My 522 chute spins itself forward from left or right position. Is there an adjustment to tighten and better lock in position?

Also - is it possible to make the impeller engagement linkage too tight?


----------



## UNDERTAKER (Dec 30, 2013)

shacky said:


> My 522 chute spins itself forward from left or right position. Is there an adjustment to tighten and better lock in position?
> 
> Also - is it possible to make the impeller engagement linkage too tight?


the impeller question is yes it possible the 1st question I would need a pic to see what is going on there.


----------



## Motor City (Jan 6, 2014)

On some of the 522's their is a spring and a detent ball. The spring will fail, thus allowing the chute to spin. You'll have to dis-assemble the chute assembly and replace the spring. I was able to match up a spring at the hardware and grease up the parts, when you re-assemble it.


----------



## jampg (Nov 14, 2014)

*Check here*

http://www.snowblowerforum.com/forum/ariens-snowblowers/27745-tighting-discharge-chute-ss522.html


----------



## shacky (Feb 1, 2015)

Thanks jampg!

What screw/screws do I need to remove to get top of chute off to replace spring and rivet? #8 in chute bow up here?

Lawn Mower Parts, Small Engine Parts & Much More! | PartsTree.com - Briggs, MTD, Toro, Cub Cadet, Husqvarna, Troy-bilt...


----------



## jampg (Nov 14, 2014)

shacky said:


> Thanks jampg!
> 
> What screw/screws do I need to remove to get top of chute off to replace spring and rivet? #8 in chute bow up here?
> 
> Lawn Mower Parts, Small Engine Parts & Much More! | PartsTree.com - Briggs, MTD, Toro, Cub Cadet, Husqvarna, Troy-bilt...


Yes sir.

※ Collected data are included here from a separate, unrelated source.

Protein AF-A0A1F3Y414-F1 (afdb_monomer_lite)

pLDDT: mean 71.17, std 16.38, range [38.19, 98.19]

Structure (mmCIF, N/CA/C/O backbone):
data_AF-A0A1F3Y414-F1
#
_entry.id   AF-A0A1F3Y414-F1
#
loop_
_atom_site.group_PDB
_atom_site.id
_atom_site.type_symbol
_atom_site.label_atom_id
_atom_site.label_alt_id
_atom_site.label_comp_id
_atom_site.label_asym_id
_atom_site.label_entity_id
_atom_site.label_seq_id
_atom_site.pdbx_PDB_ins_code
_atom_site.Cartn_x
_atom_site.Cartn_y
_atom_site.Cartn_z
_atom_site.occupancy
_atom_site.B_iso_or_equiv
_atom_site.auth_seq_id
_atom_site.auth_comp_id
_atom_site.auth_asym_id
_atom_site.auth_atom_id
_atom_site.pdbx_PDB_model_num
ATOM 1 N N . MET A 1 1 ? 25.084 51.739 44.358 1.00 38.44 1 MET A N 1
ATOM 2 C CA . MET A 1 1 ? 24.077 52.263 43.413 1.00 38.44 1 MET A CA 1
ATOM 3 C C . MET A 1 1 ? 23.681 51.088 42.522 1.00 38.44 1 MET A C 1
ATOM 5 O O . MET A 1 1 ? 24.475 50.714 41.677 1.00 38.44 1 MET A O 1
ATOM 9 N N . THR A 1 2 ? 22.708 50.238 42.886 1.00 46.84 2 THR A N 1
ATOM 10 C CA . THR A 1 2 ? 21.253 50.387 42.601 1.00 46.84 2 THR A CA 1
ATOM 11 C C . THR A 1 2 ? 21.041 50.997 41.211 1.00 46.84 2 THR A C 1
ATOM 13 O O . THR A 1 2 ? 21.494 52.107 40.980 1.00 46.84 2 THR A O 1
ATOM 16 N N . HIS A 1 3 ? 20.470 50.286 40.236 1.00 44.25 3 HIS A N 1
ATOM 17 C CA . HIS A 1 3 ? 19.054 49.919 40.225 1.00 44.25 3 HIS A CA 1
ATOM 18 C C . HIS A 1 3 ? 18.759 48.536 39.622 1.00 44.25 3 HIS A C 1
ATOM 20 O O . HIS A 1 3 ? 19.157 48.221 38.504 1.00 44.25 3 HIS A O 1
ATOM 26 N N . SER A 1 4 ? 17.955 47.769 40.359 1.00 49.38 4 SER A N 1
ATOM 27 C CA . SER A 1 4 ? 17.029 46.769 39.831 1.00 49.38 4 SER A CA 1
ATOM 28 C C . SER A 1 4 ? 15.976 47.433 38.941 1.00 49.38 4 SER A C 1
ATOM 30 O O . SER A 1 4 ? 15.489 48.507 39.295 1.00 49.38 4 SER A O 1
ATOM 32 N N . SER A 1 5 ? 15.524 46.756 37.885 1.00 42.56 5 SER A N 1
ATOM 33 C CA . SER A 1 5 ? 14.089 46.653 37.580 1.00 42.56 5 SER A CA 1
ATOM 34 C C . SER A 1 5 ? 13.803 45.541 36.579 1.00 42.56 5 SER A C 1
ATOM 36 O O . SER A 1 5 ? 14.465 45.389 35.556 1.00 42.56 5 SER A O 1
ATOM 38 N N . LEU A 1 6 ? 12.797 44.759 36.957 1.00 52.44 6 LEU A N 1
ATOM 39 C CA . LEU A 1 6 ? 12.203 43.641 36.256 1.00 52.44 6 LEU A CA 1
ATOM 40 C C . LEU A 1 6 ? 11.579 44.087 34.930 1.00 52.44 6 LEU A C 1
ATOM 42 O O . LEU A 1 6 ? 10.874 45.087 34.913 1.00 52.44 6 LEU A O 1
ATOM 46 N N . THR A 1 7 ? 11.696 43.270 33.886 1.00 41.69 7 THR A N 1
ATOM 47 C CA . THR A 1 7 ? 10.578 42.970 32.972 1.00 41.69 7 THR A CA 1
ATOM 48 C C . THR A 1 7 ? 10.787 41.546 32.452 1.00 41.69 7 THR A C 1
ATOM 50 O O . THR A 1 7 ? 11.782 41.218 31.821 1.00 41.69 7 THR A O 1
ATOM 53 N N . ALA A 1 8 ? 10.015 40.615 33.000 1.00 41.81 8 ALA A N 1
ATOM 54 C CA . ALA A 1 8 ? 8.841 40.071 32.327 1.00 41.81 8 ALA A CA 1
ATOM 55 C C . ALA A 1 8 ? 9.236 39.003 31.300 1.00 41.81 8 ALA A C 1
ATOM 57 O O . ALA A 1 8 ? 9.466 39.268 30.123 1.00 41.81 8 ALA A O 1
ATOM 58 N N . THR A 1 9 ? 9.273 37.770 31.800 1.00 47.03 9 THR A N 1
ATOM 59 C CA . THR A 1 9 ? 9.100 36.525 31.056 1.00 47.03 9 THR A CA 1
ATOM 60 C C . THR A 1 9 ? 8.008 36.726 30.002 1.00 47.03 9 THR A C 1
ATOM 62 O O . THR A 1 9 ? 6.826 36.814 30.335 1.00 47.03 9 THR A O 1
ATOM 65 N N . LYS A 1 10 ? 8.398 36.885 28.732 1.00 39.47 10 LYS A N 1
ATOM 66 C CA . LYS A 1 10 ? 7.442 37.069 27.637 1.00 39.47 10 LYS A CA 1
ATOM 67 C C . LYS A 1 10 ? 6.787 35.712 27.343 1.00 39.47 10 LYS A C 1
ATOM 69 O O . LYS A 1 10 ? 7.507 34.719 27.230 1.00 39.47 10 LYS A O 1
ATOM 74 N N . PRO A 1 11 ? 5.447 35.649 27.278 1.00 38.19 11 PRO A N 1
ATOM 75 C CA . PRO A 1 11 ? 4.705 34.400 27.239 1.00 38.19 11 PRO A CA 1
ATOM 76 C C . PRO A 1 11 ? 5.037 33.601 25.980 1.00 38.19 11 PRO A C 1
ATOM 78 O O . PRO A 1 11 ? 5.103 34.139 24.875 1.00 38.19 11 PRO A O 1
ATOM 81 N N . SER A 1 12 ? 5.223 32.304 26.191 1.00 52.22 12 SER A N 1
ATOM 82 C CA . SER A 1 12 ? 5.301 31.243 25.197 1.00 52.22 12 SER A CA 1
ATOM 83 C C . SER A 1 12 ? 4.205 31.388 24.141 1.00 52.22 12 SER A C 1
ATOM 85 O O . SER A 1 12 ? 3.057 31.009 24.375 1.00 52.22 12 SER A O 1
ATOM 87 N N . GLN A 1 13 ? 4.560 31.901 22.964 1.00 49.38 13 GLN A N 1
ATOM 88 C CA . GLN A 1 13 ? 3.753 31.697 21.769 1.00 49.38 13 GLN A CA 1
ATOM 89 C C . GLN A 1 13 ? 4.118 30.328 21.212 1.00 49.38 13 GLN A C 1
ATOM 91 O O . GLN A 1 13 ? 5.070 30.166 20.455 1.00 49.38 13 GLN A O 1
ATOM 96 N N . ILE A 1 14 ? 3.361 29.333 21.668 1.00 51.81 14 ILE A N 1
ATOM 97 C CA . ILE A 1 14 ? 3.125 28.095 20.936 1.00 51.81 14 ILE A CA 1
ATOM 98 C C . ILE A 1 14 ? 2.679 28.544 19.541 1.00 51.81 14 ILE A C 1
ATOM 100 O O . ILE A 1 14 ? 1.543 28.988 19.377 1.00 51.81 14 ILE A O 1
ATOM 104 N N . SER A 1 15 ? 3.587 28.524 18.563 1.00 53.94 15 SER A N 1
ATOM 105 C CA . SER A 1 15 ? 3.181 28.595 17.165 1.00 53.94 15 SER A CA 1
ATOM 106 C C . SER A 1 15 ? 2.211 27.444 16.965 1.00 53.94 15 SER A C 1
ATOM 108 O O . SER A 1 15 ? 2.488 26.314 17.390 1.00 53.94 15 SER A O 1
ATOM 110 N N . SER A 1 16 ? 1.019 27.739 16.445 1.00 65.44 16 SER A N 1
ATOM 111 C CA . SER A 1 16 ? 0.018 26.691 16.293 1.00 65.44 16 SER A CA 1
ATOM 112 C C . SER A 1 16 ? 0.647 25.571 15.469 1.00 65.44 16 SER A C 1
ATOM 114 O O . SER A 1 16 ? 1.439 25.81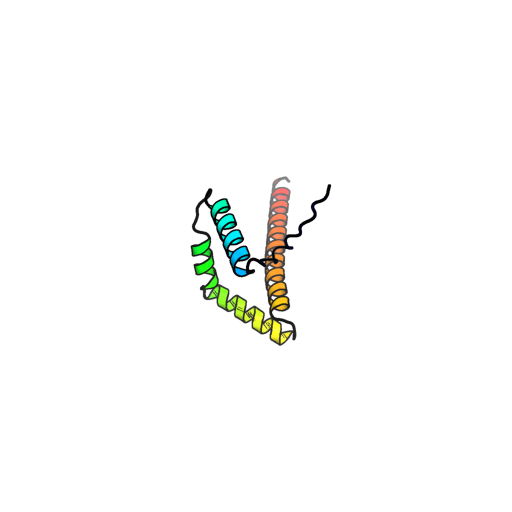4 14.553 1.00 65.44 16 SER A O 1
ATOM 116 N N . ILE A 1 17 ? 0.352 24.323 15.820 1.00 60.38 17 ILE A N 1
ATOM 117 C CA . ILE A 1 17 ? 0.896 23.168 15.099 1.00 60.38 17 ILE A CA 1
ATOM 118 C C . ILE A 1 17 ? 0.598 23.280 13.592 1.00 60.38 17 ILE A C 1
ATOM 120 O O . ILE A 1 17 ? 1.395 22.835 12.768 1.00 60.38 17 ILE A O 1
ATOM 124 N N . ASP A 1 18 ? -0.480 23.979 13.235 1.00 57.03 18 ASP A N 1
ATOM 125 C CA . ASP A 1 18 ? -0.870 24.318 11.869 1.00 57.03 18 ASP A CA 1
ATOM 126 C C . ASP A 1 18 ? 0.087 25.311 11.191 1.00 57.03 18 ASP A C 1
ATOM 128 O O . ASP A 1 18 ? 0.390 25.171 10.005 1.00 57.03 18 ASP A O 1
ATOM 132 N N . GLU A 1 19 ? 0.606 26.296 11.926 1.00 58.38 19 GLU A N 1
ATOM 133 C CA . GLU A 1 19 ? 1.598 27.259 11.440 1.00 58.38 19 GLU A CA 1
ATOM 134 C C . GLU A 1 19 ? 2.960 26.588 11.224 1.00 58.38 19 GLU A C 1
ATOM 136 O O . GLU A 1 19 ? 3.573 26.751 10.167 1.00 58.38 19 GLU A O 1
ATOM 141 N N . LEU A 1 20 ? 3.386 25.733 12.161 1.00 53.62 20 LEU A N 1
ATOM 142 C CA . LEU A 1 20 ? 4.598 24.922 12.007 1.00 53.62 20 LEU A CA 1
ATOM 143 C C . LEU A 1 20 ? 4.476 23.923 10.849 1.00 53.62 20 LEU A C 1
ATOM 145 O O . LEU A 1 20 ? 5.409 23.780 10.057 1.00 53.62 20 LEU A O 1
ATOM 149 N N . THR A 1 21 ? 3.311 23.293 10.690 1.00 52.56 21 THR A N 1
ATOM 150 C CA . THR A 1 21 ? 3.019 22.382 9.572 1.00 52.56 21 THR A CA 1
ATOM 151 C C . THR A 1 21 ? 3.035 23.127 8.239 1.00 52.56 21 THR A C 1
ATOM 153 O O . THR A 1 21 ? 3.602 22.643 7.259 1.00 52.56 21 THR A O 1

Once you remove the chute discharge, there are 4 self tapping screws. This is a pretty easy job. Order parts 23 and 24. My original parts were missing. Installing a new rivet and spring will do the job. 

When you reinstall the chute, you need to pay attention to the amount of torque you put on the four self tapping screws. Too much and the chute will not turn. I had to back mine off a little to get it to rotate.

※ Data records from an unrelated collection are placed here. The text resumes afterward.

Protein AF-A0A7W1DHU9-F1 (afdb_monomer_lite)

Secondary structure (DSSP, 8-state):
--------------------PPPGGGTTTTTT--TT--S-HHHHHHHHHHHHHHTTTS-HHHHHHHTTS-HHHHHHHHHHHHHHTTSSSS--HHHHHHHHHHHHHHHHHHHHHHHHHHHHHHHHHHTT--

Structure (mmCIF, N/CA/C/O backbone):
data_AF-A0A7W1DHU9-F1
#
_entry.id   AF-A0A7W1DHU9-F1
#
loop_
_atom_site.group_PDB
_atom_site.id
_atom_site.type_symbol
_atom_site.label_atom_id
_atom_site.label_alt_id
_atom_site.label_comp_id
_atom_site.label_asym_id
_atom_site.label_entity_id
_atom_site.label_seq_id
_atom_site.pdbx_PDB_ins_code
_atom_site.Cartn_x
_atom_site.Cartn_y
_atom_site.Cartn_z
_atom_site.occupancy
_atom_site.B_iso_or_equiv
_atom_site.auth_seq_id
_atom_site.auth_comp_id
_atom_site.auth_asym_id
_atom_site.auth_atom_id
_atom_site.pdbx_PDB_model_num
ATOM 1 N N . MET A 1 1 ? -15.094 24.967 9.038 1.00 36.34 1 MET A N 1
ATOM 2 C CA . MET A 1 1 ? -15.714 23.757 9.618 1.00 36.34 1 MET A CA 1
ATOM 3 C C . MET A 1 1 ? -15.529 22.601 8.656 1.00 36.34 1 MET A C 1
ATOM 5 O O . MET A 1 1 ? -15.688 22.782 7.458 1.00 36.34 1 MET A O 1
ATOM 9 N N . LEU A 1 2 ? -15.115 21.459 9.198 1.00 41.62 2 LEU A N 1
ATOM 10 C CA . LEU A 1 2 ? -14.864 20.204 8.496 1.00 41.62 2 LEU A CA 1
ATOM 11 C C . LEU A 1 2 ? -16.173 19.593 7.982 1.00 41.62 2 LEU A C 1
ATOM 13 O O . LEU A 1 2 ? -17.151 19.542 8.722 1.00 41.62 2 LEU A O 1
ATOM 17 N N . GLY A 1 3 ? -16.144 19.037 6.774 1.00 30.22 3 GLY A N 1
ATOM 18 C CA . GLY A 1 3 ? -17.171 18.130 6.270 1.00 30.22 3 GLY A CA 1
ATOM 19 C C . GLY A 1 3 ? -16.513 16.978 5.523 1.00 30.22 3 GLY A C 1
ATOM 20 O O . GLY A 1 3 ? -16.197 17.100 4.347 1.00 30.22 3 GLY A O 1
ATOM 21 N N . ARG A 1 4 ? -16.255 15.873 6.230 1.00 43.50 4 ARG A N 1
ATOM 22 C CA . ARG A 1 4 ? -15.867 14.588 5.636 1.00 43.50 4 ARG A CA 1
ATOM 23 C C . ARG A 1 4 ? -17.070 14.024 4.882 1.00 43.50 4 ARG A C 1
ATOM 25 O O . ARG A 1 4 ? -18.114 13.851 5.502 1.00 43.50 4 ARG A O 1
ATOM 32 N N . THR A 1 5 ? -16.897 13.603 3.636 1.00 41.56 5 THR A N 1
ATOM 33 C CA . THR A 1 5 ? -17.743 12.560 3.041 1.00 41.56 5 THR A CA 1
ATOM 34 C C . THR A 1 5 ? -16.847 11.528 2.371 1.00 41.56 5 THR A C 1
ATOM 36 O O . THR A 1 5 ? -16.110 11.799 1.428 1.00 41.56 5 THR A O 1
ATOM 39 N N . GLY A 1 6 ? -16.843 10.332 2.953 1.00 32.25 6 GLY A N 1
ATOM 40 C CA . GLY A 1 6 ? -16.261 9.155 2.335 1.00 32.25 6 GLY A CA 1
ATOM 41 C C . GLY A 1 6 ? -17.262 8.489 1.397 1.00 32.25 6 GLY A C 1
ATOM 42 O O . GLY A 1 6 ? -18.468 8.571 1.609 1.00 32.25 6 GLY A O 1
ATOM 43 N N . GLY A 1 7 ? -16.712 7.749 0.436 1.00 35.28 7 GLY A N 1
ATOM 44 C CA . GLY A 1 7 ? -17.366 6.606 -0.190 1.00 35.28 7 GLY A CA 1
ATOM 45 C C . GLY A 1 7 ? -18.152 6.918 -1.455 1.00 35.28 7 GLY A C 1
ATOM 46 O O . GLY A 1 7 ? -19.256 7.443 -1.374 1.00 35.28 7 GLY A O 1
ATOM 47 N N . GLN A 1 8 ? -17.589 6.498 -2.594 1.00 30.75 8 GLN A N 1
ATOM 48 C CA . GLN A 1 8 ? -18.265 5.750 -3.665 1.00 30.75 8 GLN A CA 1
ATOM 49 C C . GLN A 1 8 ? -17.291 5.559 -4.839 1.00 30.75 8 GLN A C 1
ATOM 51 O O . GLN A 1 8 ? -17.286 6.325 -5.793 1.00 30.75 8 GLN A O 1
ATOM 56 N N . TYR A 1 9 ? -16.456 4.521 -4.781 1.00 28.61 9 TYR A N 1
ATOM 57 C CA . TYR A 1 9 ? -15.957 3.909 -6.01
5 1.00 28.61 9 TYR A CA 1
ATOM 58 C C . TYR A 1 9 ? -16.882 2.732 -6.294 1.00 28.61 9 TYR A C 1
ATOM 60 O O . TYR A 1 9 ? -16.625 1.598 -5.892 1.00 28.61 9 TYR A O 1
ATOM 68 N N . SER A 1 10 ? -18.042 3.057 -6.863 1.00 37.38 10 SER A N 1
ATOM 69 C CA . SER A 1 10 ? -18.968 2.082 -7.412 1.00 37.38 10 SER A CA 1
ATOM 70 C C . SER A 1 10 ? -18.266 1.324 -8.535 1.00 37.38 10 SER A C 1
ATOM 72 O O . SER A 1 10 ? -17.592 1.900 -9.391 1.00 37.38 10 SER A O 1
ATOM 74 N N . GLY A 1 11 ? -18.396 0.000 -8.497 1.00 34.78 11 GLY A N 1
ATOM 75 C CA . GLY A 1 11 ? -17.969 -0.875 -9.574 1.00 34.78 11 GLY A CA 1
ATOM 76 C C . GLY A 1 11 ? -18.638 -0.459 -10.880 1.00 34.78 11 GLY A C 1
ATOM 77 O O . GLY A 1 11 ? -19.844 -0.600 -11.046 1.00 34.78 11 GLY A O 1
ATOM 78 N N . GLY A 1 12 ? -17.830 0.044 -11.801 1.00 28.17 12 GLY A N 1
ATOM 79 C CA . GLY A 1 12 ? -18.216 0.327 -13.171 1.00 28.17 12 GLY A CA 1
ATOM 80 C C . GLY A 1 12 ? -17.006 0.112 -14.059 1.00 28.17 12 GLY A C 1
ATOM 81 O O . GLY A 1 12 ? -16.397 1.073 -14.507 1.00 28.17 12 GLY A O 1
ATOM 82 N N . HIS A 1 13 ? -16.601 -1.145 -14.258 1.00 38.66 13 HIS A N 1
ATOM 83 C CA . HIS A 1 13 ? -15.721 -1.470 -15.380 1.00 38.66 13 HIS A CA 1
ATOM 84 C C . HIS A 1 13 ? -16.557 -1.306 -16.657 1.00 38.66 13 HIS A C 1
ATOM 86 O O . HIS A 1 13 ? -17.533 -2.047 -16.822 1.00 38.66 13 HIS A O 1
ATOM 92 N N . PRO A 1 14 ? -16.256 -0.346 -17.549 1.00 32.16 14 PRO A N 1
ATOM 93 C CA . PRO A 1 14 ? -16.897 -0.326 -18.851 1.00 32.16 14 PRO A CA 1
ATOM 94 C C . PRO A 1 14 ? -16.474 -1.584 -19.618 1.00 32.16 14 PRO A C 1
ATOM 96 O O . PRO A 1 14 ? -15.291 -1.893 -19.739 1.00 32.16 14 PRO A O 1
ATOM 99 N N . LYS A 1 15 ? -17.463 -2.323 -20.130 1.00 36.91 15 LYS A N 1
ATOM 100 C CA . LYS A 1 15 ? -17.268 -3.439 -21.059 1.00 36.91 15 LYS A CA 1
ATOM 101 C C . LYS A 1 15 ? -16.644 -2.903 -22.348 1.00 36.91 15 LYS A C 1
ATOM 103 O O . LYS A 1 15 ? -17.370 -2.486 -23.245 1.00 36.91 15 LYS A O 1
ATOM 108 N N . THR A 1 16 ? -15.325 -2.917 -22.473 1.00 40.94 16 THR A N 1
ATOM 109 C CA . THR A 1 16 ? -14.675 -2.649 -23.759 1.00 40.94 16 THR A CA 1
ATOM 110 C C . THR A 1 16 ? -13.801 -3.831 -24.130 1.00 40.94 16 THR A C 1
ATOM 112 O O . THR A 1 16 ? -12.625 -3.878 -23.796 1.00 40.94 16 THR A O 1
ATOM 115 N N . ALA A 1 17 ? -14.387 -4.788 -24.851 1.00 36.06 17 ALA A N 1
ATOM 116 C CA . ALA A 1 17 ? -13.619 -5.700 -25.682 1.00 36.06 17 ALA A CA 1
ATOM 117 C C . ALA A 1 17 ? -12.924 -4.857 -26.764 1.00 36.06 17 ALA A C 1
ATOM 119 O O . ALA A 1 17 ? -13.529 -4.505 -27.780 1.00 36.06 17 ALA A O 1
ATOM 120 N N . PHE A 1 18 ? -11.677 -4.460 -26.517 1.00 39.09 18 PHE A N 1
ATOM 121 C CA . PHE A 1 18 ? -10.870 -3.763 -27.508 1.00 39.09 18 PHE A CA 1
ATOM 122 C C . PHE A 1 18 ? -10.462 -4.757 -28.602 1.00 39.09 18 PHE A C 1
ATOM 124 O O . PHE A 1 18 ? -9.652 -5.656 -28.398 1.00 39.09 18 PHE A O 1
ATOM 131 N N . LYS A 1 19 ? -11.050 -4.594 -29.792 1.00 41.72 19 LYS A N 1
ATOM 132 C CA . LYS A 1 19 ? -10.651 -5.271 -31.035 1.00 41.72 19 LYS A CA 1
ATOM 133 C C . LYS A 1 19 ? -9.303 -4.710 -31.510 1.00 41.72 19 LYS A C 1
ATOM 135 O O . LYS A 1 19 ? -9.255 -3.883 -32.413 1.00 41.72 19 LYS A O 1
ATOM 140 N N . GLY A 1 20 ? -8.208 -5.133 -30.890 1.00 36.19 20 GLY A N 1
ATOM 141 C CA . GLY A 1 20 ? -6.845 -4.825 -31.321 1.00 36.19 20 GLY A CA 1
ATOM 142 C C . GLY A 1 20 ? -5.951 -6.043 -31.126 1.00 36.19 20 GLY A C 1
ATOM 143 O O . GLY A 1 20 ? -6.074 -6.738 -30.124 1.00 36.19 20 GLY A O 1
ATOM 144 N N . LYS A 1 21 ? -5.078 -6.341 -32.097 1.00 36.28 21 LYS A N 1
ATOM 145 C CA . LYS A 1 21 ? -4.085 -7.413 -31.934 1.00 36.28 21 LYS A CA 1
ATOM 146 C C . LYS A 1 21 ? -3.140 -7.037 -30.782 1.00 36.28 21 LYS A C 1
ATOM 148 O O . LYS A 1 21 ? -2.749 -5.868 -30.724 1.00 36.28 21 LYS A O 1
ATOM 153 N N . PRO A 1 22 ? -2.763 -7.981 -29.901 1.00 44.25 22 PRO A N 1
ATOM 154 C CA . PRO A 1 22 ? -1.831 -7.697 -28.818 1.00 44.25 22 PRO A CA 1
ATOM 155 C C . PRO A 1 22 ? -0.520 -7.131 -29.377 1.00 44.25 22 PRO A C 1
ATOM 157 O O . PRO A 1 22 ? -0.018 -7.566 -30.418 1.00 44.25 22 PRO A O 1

My brother and I have the same model and this November they will be 20 years old. WOW!


----------



## shacky (Feb 1, 2015)

Mine's about 14 years old. Froze a bearing a few years ago - thought the engine seized but it was a bearing on drive belt.

Other than couple of carborators it's bean great. Guess I should use ethanol free gas.


----------



## jampg (Nov 14, 2014)

This machine has been very impressive. Pretty much bullet proof other than a belt here and there which is to be expected.

I think the next one may be a Compact 24.


----------



## shacky (Feb 1, 2015)

I don't have to remove cowl do I?


----------



## jampg (Nov 14, 2014)

shacky said:


> I don't have to remove cowl do I?


No, just the discharge chute and the handle.


----------



## shacky (Feb 1, 2015)

Thanks!


----------



## shacky (Feb 1, 2015)

Pick up new spring and rivet yesterday. Took off top chute then the 4 screws holding main chute. 

Wouldn't you know it one screw was so **** locked into the plastic I broke it taking it off. If I can find my needle nose vice grips I may be able to catch enough to get it out - or 3 screws will have to work for now as it's snowing.

Original spring and rivet don't look bad but there was tons of ice/dirt in the indentations. Will let it thaw, clean and give it try with new spring/rivet. And if I get screw out look for something close at hardware store.

Should have fixed this in summer


----------



## jampg (Nov 14, 2014)

Well... Installed a new 33 inch belt and left it a little tight. Throwing snow like a Mofo again. Then.... the wheel fell off.
Had to finish with the shovel. Heavy stuff too.
Man the Compact 28 is sounding nice. Back to the parts store...... Ugh.


----------